The eigenmodes of the linear Eq. (4) in terms of μ_n do not depend on the vortex chiralities. If one only wants to recalculate the eigenmodes to elementary motions of the vortex core coordinates (S_n) in each dot, then one needs to specify the set of chiralities (C_n). In many practical cases, the μ_n representation is sufficient because it allows us to determine which eigenmodes can be excited by the in-plane magnetic field of a given direction (the total mode dynamical magnetization should not be zero in that direction) and what their relative intensities are.

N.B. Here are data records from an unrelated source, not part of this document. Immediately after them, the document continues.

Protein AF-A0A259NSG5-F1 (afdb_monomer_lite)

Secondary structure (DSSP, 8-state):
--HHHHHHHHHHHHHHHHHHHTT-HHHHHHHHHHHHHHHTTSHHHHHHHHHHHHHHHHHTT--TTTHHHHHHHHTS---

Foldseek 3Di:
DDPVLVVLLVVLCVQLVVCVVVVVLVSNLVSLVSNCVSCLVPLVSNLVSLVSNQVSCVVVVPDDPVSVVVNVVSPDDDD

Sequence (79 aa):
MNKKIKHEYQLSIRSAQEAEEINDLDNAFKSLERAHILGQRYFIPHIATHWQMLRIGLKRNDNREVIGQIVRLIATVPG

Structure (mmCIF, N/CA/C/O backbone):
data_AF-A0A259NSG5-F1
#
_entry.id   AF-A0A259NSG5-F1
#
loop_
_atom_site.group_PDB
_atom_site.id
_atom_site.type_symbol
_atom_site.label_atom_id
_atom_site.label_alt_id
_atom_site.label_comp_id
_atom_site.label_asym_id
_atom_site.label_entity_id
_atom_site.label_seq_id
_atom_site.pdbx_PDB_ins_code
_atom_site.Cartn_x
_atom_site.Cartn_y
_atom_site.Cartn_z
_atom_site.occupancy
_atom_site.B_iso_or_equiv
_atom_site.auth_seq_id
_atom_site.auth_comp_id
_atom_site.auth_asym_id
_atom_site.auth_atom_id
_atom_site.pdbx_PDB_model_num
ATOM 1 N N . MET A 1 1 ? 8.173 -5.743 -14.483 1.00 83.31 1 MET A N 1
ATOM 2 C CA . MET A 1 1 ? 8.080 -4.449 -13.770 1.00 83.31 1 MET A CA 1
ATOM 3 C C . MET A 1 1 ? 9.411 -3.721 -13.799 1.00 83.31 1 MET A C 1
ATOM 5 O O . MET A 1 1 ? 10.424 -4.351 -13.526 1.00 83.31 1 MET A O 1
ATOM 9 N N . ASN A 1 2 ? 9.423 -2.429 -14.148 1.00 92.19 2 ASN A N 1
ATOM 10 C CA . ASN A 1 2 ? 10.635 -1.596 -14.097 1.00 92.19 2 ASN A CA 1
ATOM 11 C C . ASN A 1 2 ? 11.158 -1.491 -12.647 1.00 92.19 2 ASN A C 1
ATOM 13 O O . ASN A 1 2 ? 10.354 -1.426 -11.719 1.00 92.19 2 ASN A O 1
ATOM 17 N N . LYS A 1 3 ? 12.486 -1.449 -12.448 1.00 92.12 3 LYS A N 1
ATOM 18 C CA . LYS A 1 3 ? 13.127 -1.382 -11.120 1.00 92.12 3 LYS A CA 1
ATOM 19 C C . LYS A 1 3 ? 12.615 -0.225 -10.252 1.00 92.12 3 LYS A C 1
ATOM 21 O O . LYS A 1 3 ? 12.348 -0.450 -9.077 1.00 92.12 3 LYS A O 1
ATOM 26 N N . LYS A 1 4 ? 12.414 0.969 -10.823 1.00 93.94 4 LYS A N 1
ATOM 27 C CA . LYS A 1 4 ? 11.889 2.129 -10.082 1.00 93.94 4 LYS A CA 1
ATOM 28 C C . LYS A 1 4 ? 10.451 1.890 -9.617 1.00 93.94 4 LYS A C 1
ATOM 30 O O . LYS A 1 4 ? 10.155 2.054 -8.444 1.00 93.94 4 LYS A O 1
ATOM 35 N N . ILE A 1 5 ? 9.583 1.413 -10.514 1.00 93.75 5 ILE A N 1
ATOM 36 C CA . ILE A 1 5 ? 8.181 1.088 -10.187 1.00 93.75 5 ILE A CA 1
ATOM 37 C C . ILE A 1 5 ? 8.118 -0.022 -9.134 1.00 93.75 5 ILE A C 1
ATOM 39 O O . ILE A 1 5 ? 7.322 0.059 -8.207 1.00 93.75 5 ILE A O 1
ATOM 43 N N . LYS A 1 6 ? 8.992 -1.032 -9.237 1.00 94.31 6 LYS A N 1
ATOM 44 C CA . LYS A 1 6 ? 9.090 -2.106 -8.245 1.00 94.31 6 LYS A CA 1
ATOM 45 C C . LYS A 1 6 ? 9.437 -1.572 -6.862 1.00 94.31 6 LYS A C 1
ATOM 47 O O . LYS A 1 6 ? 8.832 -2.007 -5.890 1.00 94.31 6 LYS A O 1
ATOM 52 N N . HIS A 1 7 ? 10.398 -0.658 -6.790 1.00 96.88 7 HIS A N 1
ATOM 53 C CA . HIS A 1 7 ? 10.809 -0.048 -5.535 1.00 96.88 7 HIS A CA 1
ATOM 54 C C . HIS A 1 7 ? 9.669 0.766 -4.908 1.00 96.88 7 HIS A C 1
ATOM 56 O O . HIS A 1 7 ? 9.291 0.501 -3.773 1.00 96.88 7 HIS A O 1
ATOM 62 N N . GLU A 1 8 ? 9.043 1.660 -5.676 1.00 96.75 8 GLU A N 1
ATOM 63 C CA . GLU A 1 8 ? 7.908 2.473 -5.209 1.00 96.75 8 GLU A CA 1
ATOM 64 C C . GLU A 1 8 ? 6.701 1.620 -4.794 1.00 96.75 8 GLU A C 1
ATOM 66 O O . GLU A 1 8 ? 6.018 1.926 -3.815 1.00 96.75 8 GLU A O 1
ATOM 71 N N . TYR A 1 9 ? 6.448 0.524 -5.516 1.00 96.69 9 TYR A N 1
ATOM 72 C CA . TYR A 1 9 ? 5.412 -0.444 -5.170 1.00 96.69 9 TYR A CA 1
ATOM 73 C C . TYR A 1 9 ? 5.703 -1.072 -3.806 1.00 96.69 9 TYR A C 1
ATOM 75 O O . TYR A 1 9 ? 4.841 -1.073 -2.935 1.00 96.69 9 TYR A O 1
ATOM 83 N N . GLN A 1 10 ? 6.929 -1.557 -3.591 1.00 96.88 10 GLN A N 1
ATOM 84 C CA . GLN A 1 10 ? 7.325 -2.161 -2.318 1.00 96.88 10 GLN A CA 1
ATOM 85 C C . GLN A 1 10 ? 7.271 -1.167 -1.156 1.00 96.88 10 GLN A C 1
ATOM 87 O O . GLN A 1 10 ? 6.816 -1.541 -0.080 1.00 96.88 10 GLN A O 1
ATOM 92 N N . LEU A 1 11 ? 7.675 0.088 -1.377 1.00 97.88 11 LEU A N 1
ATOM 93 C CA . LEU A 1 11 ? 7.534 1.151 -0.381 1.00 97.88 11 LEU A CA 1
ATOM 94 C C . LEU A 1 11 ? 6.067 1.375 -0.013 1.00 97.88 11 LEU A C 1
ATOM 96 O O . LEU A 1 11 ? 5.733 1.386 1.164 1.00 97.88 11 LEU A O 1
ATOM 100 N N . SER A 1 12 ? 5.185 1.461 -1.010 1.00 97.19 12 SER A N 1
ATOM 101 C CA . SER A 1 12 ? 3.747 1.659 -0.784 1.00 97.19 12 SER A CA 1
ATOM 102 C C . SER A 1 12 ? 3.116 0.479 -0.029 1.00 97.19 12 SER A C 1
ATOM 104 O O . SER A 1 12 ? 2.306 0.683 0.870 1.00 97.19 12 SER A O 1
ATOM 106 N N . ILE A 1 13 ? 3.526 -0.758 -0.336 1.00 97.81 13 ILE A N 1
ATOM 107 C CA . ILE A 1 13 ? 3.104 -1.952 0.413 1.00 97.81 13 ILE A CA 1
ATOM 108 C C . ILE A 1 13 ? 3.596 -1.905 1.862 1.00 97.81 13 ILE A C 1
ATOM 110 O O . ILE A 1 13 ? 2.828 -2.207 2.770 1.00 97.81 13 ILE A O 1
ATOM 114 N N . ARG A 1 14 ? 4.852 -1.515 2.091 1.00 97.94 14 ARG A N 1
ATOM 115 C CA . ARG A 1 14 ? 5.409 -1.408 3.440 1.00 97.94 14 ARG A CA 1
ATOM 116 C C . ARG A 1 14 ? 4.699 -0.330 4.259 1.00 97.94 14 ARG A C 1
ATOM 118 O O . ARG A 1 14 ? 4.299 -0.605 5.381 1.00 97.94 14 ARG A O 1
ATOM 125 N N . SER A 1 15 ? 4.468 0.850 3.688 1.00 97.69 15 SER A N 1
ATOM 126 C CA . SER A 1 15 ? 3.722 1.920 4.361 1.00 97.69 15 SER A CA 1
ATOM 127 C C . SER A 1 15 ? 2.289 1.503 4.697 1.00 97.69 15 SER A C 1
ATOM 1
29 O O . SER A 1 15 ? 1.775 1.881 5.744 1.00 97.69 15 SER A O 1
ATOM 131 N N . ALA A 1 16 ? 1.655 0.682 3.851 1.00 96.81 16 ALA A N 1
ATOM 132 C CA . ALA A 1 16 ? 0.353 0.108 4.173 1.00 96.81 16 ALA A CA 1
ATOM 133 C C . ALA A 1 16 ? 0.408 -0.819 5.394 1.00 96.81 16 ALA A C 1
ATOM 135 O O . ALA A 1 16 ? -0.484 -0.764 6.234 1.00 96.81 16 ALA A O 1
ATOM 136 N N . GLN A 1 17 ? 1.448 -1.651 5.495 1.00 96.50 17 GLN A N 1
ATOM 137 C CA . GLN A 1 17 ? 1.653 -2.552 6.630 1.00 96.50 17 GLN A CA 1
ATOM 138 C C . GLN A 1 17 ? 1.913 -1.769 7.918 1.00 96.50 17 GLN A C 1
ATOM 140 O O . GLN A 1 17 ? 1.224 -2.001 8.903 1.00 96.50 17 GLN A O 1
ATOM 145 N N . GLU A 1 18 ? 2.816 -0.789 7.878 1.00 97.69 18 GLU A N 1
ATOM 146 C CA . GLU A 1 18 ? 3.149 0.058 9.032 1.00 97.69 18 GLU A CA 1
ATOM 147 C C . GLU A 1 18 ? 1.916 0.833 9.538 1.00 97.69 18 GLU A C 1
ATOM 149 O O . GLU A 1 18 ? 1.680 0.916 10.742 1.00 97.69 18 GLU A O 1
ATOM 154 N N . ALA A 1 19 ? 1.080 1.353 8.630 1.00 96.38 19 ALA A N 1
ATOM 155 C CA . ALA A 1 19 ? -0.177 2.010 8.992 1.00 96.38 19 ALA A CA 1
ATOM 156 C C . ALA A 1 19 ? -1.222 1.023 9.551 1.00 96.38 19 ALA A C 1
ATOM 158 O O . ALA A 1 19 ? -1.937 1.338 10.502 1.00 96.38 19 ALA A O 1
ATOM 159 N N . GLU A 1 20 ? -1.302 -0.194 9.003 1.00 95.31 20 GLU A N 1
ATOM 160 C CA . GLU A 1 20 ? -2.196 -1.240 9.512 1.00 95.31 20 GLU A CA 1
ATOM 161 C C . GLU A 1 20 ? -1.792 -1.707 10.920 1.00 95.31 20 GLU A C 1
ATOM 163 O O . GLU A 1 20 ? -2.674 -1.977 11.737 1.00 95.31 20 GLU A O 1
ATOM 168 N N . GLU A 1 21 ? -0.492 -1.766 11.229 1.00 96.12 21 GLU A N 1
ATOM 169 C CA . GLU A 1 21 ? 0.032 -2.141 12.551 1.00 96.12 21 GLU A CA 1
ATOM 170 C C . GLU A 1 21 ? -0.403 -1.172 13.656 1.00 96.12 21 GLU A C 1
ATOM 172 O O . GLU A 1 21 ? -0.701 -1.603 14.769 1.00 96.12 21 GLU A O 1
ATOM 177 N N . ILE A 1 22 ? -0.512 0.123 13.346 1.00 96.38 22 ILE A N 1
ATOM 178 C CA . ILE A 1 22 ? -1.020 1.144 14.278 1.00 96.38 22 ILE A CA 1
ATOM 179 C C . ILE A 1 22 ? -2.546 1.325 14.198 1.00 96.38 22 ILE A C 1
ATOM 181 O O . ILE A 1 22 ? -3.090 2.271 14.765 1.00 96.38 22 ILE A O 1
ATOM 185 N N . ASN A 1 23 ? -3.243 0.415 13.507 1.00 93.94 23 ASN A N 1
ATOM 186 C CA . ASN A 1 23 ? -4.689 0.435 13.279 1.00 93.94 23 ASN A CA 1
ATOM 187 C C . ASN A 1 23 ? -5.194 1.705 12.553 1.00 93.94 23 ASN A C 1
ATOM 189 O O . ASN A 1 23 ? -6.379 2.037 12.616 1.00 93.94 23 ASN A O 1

Let us consider first the cluster of N = 3 dots placed in the vertexes of the equilateral triangle. Applying the equations of motion (3) with the interdot interaction energy given by Eq. (2), we can calculate the eigenfrequencies analytically. We need to find the eigenvalues and the eigenvectors of the dynamical matrix corresponding to the system of equations of motion (3), which can be written in the standard form $\hat{\Gamma }\mathbf{S} = \omega \mathbf{S}$. The nondiagonal components of the matrix $\hat{\Gamma }$ are determined by the interdot magnetostatic coupling, and the vector $\mathbf{S} = \text{col}(s_{1},\bar{s}_{1},s_{2},\bar{s}_{2}, \ldots ,s_{N},\bar{s}_{N})$ is composed of dot variables $s_{n},\bar{s}_{n}$. The matrix elements of $\hat{\Gamma }$ and the frequency ω are normalized to the gyrotropic frequency of the isolated dot, ω₀, which is $\omega _{0} = (20/9)\gamma M_{\text{s}}\beta$ for the dot aspect ratio β = L/R ≪ 1. The secular equation for the eigenfrequencies, $R(\omega ) = \det (\hat{\Gamma } - \omega \hat{I}) = 0$, is cubic with respect to ω²:

$$\begin{equation} R(\omega) = \omega^{6} + a_{1}\omega^{4} + a_{2}\omega^{2} + a_{3} = 0, \end{equation} \tag{ 5 }$$

where the coefficients are: $a_{1} = - 3 - 2(\nu _{1}^{2} - \nu _{2}^{2})p\sigma$, $a_{2} = 3 + (\nu _{1}^{2} - \nu _{2}^{2})^{2}\sigma ^{2} - 6(\nu _{1}^{2} + \nu _{2}^{2}) + 2p\sigma (2\nu _{1}^{3} + \nu _{1}^{2} + \nu _{1}\nu _{2}^{2} - \nu _{2}^{2})$, $a_{3} = - 4\nu _{1}^{6} - 12\nu _{1}^{5} + 4\nu _{1}^{3} + 6\nu _{1}^{2} + 3\nu _{1}^{4}(4\nu _{2}^{2} - 3) + (\nu _{2}^{2} - 1)^{2}(4\nu _{2}^{2} - 1) + 3\nu _{1}\nu _{2}^{2}(5\nu _{1}\nu _{2}^{2} + 2(\nu _{1}^{2} + \nu _{2}^{2}) - 6\nu _{1} - 2)$, $\nu _{j} = (\beta \omega _{M}/\omega _{0})I_{j}$, $\omega _{M} = \gamma 4\pi M_{\text{s}}$, $p = p_{1}p_{2}p_{3}$, and $\sigma = p_{1} + p_{2} + p_{3}$.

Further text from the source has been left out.